→ EXERCISE GOAL
Could you filter the records below down to the lines that include the word "Protein"?

(Records from a data collection)
*** Block opens ***

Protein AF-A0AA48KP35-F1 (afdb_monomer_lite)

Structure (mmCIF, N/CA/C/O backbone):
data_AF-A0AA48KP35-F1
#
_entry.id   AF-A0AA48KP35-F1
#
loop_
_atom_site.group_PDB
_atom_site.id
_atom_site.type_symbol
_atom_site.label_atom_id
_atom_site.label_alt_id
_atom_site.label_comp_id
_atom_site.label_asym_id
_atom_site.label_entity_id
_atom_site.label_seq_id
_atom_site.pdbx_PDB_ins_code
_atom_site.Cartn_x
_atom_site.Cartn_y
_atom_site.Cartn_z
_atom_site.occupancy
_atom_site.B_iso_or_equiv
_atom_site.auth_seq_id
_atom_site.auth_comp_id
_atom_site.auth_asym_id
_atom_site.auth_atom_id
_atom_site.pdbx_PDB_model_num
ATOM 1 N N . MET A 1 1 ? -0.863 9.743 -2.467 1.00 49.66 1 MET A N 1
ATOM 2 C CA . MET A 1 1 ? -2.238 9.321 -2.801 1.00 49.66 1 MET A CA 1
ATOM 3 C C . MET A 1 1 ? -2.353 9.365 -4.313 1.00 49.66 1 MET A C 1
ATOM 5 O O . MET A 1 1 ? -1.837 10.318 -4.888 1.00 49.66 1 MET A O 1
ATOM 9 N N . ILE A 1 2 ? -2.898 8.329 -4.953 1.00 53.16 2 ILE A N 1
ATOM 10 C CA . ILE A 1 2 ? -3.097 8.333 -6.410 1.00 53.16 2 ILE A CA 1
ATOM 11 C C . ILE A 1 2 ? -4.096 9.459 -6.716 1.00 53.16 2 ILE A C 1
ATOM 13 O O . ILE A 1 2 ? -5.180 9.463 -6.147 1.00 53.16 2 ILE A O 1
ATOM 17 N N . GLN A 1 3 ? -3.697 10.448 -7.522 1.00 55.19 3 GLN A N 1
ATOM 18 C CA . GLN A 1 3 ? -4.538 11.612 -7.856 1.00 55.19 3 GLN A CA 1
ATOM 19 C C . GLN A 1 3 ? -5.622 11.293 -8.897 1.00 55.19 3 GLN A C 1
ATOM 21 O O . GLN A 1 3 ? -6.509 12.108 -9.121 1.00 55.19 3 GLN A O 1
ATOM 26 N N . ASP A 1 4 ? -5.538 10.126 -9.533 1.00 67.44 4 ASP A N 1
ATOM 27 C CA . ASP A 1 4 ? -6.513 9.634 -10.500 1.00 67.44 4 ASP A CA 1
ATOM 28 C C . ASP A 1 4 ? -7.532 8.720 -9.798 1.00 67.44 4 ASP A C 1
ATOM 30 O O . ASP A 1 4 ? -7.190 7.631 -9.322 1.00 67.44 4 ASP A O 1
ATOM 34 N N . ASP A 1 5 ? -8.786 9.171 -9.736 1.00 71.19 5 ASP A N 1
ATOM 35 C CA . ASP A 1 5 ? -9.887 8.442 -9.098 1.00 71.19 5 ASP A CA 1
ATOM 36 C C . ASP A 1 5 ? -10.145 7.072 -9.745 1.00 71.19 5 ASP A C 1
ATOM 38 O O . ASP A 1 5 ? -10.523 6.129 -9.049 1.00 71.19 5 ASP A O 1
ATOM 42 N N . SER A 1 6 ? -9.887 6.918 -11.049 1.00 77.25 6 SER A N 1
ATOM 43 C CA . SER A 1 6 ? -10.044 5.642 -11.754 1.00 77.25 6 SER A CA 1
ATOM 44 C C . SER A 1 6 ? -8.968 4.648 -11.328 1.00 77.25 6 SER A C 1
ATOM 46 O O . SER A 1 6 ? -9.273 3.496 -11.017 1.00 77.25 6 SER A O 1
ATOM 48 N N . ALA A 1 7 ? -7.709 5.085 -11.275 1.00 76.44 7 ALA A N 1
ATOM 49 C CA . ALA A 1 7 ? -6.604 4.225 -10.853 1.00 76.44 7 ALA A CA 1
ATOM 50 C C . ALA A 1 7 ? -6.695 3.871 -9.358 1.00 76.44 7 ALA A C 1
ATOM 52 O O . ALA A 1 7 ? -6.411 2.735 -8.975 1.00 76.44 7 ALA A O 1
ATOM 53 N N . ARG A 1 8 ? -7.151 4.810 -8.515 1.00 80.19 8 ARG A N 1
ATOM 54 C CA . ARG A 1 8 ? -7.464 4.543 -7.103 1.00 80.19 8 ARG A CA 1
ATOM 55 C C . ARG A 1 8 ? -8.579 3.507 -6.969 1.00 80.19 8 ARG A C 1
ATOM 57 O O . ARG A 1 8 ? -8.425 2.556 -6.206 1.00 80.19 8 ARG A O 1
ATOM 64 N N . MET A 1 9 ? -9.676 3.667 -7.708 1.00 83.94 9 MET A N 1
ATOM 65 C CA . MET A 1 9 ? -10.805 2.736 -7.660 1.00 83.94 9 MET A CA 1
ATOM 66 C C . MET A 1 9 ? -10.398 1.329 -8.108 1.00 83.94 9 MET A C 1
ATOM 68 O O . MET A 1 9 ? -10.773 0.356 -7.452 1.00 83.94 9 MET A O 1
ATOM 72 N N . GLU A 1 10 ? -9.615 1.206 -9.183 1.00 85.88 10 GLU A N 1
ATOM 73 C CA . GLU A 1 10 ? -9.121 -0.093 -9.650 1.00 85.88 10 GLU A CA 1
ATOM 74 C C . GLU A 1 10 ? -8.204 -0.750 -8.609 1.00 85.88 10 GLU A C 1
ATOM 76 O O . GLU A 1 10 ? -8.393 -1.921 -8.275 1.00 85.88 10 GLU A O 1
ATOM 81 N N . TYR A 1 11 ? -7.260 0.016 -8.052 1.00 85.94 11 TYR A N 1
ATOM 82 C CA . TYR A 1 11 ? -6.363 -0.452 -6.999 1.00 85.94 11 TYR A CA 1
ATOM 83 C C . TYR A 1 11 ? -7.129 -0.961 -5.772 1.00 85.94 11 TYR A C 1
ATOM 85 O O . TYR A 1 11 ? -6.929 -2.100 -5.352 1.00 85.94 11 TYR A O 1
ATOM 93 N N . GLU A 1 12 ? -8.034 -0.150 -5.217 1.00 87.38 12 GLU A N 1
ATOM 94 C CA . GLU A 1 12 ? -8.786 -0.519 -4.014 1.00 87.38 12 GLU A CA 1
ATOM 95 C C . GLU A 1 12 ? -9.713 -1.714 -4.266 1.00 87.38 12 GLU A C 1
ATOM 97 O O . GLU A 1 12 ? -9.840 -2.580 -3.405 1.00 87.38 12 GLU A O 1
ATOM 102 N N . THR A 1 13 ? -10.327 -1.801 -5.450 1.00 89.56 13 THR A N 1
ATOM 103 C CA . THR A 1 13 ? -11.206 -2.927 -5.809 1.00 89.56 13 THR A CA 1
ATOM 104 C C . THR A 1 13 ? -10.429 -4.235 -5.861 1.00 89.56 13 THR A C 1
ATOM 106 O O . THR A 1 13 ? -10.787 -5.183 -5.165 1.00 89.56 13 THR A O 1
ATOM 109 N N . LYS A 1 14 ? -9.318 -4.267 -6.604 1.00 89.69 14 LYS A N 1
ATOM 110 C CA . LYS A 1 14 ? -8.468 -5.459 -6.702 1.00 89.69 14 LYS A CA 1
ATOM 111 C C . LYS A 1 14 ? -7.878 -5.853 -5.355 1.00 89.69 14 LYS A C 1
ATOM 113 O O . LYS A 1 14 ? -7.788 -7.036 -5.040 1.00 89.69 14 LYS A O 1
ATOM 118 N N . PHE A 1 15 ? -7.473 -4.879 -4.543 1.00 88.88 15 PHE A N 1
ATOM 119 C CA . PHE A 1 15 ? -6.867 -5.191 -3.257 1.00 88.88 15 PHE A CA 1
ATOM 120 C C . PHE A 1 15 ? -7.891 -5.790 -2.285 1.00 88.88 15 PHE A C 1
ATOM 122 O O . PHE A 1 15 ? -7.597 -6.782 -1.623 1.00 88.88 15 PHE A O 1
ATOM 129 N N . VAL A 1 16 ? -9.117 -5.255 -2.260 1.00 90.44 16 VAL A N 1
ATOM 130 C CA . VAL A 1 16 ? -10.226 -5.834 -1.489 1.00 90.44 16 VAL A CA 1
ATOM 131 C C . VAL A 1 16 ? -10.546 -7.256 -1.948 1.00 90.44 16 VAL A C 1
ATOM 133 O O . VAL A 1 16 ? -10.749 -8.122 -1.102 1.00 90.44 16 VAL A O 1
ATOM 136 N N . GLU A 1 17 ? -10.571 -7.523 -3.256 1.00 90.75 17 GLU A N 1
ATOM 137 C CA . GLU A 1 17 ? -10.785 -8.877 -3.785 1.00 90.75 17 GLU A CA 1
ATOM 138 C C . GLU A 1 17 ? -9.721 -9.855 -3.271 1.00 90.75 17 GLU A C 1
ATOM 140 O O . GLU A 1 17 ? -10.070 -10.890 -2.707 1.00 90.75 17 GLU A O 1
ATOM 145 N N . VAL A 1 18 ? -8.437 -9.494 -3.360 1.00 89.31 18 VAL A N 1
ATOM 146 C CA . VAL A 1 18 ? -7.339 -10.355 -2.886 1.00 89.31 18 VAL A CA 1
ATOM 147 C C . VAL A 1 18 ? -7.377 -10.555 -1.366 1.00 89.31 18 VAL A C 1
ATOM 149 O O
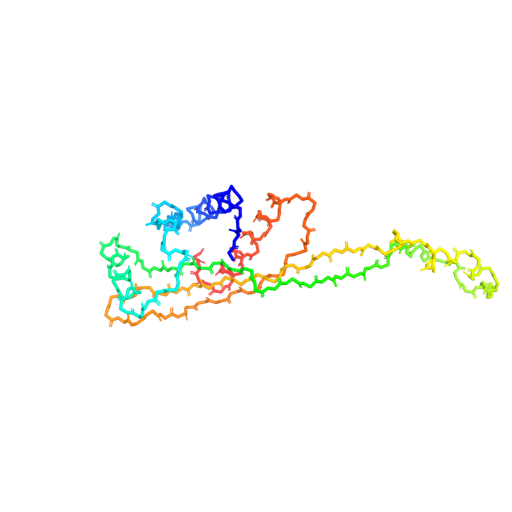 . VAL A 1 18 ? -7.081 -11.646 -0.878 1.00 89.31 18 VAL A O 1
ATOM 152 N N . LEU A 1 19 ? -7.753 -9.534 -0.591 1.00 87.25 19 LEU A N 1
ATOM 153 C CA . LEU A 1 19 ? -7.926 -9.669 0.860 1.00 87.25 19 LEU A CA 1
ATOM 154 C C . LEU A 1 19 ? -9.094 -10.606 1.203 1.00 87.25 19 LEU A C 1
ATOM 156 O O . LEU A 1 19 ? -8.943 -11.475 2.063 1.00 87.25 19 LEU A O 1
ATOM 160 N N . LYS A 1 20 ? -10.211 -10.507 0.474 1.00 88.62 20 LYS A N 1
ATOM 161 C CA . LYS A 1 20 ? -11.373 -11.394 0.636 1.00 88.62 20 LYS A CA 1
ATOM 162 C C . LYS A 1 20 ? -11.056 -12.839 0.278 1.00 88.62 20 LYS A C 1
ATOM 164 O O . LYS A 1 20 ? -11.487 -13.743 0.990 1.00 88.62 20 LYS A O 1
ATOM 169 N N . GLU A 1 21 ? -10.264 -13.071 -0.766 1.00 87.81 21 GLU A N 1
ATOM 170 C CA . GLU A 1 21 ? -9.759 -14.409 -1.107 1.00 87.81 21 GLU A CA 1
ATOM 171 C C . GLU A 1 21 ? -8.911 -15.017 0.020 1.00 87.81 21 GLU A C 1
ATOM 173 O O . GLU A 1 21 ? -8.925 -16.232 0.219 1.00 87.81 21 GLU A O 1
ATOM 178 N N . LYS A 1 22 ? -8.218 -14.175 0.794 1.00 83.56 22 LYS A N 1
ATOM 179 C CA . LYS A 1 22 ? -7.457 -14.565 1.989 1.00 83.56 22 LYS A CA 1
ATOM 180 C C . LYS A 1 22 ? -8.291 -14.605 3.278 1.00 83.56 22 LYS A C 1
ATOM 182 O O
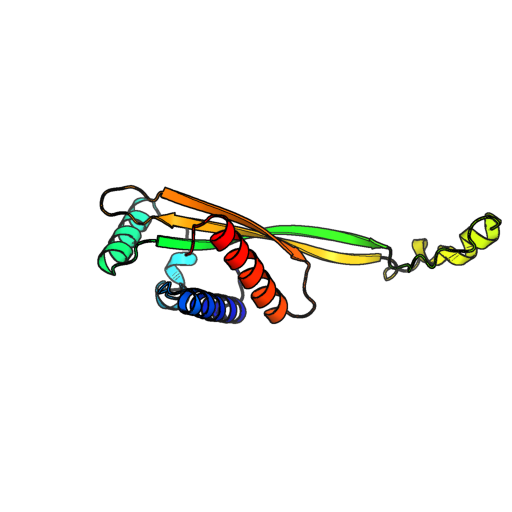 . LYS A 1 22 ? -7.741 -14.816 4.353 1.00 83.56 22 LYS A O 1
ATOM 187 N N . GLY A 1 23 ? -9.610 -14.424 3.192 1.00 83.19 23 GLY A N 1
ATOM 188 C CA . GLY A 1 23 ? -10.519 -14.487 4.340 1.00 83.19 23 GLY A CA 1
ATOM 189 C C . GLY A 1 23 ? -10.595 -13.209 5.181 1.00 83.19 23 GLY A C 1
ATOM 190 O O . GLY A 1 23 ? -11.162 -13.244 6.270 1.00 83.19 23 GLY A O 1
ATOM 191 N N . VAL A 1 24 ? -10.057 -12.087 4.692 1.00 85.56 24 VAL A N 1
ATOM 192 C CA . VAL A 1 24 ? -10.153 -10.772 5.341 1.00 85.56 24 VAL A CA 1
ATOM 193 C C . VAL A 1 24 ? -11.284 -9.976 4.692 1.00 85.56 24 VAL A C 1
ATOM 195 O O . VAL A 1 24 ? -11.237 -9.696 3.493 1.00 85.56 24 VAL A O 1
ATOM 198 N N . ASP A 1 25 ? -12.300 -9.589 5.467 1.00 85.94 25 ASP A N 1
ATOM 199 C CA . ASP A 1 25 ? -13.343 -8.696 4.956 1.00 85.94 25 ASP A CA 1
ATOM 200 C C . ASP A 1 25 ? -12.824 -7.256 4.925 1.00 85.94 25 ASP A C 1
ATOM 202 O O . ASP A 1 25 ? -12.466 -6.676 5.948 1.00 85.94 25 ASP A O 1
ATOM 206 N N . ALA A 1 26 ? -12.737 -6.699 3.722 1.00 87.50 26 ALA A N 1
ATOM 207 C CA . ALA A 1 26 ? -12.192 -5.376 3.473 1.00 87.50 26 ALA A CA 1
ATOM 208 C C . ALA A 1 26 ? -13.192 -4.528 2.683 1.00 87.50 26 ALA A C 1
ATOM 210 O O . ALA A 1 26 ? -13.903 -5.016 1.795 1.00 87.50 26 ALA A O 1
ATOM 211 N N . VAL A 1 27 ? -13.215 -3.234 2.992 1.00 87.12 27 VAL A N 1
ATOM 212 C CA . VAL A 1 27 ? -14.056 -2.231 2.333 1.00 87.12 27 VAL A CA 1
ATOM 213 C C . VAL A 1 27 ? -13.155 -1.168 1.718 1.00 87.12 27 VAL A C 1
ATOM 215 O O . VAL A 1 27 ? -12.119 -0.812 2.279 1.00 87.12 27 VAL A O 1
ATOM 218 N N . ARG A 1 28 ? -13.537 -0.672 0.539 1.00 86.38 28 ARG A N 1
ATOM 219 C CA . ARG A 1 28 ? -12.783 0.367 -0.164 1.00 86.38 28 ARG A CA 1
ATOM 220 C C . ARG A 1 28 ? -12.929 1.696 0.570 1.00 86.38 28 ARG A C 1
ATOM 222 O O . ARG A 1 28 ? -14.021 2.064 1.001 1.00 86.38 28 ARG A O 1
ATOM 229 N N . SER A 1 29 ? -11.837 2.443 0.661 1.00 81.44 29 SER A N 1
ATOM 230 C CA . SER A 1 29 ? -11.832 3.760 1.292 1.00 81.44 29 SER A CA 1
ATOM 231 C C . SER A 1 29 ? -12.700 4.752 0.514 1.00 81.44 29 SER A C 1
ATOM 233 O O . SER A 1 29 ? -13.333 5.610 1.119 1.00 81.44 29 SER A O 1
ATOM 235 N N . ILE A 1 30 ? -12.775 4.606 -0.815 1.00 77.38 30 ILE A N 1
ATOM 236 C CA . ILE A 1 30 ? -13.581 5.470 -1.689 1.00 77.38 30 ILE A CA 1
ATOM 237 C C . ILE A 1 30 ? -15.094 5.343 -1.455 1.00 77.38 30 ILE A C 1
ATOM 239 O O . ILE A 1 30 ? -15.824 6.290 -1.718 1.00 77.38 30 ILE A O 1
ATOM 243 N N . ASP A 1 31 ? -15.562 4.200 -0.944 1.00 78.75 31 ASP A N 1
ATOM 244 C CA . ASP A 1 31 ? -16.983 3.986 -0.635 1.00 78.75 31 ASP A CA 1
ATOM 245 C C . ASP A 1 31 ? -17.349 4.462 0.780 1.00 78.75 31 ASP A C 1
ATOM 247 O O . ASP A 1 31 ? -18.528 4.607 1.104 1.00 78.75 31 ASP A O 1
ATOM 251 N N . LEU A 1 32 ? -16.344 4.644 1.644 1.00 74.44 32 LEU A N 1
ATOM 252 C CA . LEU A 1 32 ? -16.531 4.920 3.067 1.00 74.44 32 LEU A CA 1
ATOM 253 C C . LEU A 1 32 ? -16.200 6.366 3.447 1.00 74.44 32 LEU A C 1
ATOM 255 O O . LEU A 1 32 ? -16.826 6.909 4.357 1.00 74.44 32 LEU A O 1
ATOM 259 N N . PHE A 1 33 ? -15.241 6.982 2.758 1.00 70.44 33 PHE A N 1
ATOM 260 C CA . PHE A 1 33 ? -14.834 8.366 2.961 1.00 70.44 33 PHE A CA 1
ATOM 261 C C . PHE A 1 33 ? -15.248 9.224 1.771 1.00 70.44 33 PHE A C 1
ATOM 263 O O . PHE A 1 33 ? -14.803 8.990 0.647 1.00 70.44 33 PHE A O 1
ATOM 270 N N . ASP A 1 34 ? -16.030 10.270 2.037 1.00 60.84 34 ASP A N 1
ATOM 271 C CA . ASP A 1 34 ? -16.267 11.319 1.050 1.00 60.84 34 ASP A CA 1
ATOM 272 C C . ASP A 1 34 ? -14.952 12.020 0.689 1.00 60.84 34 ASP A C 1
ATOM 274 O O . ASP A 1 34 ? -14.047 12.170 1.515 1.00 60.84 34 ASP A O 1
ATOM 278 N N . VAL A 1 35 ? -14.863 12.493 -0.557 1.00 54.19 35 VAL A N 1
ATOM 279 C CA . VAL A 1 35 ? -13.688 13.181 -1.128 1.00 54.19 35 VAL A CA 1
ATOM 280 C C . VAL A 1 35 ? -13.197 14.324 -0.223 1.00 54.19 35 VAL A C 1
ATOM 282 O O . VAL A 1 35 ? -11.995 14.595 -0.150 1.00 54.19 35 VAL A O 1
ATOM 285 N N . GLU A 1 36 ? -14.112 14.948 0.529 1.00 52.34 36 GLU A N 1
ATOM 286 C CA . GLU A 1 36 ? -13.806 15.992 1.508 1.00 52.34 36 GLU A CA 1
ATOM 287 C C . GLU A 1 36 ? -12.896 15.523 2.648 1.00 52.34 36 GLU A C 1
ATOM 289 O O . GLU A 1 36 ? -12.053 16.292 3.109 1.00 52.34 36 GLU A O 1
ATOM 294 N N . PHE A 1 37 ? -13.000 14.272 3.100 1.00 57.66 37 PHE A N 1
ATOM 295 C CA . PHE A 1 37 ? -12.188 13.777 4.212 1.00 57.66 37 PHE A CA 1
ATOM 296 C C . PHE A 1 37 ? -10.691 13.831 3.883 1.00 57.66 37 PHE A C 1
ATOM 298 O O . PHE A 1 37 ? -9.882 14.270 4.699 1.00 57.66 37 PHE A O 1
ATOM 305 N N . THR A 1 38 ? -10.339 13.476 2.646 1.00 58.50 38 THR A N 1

*** Block closes ***
*** Block opens ***

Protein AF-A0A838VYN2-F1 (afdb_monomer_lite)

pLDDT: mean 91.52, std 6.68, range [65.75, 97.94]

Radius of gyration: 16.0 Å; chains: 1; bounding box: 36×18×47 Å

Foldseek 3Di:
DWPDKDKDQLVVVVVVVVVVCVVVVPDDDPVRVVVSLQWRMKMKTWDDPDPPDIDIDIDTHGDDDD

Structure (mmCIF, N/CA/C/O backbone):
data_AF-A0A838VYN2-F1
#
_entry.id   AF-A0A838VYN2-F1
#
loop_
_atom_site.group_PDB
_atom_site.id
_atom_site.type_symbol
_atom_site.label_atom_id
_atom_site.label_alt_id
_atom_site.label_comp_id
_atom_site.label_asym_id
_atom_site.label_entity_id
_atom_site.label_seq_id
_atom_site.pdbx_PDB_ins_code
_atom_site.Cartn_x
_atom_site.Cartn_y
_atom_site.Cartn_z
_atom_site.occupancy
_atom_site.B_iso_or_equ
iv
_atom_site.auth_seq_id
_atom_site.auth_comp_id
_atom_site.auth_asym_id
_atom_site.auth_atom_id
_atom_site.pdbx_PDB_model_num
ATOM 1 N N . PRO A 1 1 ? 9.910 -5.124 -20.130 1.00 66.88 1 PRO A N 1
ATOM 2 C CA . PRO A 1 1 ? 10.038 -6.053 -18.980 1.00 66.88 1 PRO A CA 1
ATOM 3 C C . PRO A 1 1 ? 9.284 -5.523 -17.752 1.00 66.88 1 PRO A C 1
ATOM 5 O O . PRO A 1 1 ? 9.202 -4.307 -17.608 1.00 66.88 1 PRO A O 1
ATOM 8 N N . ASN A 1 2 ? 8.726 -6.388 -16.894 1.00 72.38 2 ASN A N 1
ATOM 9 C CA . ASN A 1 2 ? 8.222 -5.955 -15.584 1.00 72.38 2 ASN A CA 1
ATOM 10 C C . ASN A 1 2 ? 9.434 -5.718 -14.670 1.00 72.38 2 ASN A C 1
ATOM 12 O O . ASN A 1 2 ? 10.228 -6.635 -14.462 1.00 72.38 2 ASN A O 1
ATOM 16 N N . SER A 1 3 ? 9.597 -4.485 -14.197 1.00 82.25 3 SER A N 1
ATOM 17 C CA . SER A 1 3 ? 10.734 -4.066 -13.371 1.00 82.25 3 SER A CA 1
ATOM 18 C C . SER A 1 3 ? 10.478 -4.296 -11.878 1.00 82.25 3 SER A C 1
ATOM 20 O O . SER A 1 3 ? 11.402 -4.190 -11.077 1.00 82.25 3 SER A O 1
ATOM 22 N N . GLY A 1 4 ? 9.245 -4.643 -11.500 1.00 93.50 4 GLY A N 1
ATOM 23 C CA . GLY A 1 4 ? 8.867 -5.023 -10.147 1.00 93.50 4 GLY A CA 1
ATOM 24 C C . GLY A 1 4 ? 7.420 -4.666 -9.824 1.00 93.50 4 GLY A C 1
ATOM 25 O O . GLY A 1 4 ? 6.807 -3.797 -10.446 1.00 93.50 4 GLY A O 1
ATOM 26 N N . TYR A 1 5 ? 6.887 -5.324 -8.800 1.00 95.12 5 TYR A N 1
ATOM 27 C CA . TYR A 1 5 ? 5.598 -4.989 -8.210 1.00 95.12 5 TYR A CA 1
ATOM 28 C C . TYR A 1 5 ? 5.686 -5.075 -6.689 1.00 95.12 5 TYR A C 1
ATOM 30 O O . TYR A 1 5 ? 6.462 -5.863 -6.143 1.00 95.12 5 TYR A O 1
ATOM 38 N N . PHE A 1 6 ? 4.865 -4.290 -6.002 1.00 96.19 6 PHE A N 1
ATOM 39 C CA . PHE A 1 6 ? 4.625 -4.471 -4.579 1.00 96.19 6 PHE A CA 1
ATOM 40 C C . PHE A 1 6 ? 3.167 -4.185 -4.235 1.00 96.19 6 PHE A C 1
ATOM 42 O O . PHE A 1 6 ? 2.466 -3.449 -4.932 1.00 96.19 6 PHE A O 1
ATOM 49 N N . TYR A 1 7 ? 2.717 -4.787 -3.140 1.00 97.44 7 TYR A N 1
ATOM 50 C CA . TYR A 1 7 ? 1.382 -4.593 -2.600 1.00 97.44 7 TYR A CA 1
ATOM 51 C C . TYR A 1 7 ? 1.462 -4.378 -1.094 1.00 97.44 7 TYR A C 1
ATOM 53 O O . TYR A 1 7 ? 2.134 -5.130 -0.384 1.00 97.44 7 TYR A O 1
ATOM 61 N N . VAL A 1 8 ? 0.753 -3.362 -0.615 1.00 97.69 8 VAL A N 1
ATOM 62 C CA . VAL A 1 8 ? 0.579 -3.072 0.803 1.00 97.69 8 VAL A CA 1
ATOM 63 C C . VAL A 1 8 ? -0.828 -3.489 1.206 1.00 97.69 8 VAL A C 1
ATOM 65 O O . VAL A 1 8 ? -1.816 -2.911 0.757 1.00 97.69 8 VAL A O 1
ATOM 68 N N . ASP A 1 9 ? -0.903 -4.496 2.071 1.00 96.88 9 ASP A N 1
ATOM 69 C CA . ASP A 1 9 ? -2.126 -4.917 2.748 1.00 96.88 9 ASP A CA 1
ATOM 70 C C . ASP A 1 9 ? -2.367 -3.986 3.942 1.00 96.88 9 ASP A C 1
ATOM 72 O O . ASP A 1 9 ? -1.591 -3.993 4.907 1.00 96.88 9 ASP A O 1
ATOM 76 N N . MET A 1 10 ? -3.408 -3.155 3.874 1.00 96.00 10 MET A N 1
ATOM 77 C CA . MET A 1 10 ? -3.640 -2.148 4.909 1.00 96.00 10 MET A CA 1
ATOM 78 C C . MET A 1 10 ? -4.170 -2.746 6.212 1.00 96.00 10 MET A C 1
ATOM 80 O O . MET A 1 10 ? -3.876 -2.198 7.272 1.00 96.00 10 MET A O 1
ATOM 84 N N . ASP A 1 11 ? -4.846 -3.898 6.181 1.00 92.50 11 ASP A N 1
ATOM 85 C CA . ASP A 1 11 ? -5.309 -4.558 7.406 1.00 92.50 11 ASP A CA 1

*** Block closes ***

→ OUTPUT BELOW
Protein AF-A0AA48KP35-F1 (afdb_monomer_lite)
Protein AF-A0A838VYN2-F1 (afdb_monomer_lite)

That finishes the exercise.